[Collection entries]
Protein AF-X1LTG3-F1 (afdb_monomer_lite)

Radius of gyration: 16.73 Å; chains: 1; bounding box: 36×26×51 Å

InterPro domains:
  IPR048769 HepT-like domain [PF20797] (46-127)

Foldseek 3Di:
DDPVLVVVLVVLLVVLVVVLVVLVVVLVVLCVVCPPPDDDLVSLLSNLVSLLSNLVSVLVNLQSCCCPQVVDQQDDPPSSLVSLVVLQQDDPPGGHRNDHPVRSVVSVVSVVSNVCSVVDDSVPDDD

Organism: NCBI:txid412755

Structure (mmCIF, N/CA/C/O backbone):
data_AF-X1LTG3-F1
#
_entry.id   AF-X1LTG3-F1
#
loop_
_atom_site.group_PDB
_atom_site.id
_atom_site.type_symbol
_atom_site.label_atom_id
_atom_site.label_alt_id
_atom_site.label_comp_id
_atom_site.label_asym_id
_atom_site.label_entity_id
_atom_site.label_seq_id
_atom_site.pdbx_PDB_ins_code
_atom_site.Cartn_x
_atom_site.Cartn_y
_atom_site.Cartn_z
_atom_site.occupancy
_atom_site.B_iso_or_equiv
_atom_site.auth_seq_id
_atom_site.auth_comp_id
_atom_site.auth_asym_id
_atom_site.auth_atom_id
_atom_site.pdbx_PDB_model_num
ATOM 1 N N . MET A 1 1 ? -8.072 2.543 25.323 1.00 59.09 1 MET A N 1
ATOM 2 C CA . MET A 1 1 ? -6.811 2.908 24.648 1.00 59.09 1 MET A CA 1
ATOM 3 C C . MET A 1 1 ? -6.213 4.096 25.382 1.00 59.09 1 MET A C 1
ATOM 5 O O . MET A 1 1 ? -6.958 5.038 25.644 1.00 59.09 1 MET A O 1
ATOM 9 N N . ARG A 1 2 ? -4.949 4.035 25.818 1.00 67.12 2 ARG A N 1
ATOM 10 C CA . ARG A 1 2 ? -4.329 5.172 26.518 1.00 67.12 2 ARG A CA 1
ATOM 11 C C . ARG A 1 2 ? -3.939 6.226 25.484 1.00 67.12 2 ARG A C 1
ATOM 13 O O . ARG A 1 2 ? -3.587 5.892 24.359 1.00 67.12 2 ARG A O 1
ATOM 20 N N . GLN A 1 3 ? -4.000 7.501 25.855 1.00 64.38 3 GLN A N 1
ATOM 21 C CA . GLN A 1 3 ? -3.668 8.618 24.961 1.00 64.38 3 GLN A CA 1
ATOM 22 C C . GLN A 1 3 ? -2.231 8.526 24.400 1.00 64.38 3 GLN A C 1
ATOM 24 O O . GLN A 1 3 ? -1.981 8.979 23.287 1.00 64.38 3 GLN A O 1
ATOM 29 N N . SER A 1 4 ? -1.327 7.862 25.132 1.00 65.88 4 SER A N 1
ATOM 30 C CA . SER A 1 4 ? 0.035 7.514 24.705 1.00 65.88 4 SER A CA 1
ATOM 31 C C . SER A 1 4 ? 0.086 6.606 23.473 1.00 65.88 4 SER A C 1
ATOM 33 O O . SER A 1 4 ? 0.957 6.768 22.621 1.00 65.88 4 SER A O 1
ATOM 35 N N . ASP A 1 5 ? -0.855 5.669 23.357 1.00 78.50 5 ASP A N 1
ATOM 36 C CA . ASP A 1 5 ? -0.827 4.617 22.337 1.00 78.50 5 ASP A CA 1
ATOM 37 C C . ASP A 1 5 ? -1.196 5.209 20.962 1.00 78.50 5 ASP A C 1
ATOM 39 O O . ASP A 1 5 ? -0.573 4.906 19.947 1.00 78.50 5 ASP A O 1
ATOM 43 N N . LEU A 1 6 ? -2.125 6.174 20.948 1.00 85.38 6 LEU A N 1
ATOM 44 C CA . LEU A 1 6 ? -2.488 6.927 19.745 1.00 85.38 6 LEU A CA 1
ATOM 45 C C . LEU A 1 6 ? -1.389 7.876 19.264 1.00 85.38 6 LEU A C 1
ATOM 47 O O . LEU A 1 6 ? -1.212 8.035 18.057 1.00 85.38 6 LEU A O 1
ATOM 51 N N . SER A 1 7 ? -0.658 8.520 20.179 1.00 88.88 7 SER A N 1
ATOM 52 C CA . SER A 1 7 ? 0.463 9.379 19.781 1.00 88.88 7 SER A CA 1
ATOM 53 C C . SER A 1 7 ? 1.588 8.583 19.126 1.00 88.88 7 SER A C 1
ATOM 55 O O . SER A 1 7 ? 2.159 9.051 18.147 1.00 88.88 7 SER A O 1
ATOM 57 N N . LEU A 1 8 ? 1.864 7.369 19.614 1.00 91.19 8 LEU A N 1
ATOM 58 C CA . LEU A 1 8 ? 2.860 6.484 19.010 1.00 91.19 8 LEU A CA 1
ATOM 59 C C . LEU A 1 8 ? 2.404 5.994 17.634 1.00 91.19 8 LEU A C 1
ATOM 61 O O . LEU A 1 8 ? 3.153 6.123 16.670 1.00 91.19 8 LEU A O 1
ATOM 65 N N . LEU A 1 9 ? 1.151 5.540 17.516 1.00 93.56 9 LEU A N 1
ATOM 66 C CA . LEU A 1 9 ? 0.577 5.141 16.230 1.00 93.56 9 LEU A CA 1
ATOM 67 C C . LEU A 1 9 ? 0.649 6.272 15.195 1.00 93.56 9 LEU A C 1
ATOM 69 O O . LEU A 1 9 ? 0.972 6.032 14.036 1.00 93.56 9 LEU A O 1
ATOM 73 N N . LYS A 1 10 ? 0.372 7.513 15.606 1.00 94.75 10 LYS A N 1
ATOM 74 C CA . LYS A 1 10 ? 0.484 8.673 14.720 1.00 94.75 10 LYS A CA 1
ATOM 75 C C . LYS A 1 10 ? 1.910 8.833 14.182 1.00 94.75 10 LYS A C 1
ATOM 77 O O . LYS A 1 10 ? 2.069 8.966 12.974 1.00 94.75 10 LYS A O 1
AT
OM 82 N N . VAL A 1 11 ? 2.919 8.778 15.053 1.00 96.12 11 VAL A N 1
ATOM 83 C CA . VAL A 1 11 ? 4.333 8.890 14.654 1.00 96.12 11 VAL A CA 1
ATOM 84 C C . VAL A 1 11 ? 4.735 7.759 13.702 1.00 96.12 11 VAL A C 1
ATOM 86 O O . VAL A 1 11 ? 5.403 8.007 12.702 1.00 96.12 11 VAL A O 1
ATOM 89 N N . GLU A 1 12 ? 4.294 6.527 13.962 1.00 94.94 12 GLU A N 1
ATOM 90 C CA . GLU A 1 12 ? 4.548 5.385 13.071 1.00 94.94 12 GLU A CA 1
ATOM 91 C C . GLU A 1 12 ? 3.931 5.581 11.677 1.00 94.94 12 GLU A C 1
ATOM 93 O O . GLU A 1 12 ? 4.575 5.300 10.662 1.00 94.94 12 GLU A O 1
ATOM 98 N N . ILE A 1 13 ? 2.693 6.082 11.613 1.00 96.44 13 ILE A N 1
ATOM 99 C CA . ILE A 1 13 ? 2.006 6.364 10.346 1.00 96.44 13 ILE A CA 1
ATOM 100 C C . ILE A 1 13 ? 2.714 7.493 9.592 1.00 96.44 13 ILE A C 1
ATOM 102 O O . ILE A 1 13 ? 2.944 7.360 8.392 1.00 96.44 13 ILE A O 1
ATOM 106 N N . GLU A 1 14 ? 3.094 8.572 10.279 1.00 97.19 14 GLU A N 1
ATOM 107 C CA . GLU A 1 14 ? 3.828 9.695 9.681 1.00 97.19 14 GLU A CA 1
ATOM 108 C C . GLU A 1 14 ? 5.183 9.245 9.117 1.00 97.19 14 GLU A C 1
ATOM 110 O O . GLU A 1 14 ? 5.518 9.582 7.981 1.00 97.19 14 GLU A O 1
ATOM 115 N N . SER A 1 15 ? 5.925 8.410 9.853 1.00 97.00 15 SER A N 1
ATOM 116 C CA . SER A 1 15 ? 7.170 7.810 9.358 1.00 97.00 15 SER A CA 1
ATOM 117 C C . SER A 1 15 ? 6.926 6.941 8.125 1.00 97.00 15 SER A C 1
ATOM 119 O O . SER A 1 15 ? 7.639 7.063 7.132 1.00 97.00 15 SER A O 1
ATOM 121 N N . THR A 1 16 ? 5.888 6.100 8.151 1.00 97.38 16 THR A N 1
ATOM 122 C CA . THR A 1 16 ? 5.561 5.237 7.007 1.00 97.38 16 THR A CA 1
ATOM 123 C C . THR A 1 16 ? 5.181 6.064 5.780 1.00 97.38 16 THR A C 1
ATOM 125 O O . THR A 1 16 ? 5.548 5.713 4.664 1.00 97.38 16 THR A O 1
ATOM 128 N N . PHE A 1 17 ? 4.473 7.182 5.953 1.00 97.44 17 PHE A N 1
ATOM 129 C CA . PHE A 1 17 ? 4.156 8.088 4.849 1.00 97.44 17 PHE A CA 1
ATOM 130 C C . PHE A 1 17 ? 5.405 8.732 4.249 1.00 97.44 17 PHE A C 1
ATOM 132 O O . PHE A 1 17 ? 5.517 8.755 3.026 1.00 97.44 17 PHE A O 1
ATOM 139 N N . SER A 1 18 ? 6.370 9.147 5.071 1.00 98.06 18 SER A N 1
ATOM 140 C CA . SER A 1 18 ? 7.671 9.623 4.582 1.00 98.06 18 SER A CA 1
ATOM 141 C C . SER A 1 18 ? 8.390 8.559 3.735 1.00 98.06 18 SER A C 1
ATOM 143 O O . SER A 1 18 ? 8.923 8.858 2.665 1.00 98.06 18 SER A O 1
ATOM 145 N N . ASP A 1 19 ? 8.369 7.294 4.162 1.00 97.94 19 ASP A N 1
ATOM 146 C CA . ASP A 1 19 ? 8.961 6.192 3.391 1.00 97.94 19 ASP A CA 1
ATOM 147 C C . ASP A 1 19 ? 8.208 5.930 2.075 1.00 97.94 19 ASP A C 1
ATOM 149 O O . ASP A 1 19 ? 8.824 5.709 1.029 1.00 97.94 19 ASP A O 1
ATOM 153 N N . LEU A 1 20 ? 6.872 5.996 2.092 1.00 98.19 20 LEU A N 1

_EXERCISE PROMPT_
What you return must be an exact retyping of the lines above starting at the line with "ATOM 125 O O" and ending at the line with "ATOM 143 O O", and nothing besides.

_EXERCISE SOLUTION_
ATOM 125 O O . THR A 1 16 ? 5.548 5.713 4.664 1.00 97.38 16 THR A O 1
ATOM 128 N N . PHE A 1 17 ? 4.473 7.182 5.953 1.00 97.44 17 PHE A N 1
ATOM 129 C CA . PHE A 1 17 ? 4.156 8.088 4.849 1.00 97.44 17 PHE A CA 1
ATOM 130 C C . PHE A 1 17 ? 5.405 8.732 4.249 1.00 97.44 17 PHE A C 1
ATOM 132 O O . PHE A 1 17 ? 5.517 8.755 3.026 1.00 97.44 17 PHE A O 1
ATOM 139 N N . SER A 1 18 ? 6.370 9.147 5.071 1.00 98.06 18 SER A N 1
ATOM 140 C CA . SER A 1 18 ? 7.671 9.623 4.582 1.00 98.06 18 SER A CA 1
ATOM 141 C C . SER A 1 18 ? 8.390 8.559 3.735 1.00 98.06 18 SER A C 1
ATOM 143 O O . SER A 1 18 ? 8.923 8.858 2.665 1.00 98.06 18 SER A O 1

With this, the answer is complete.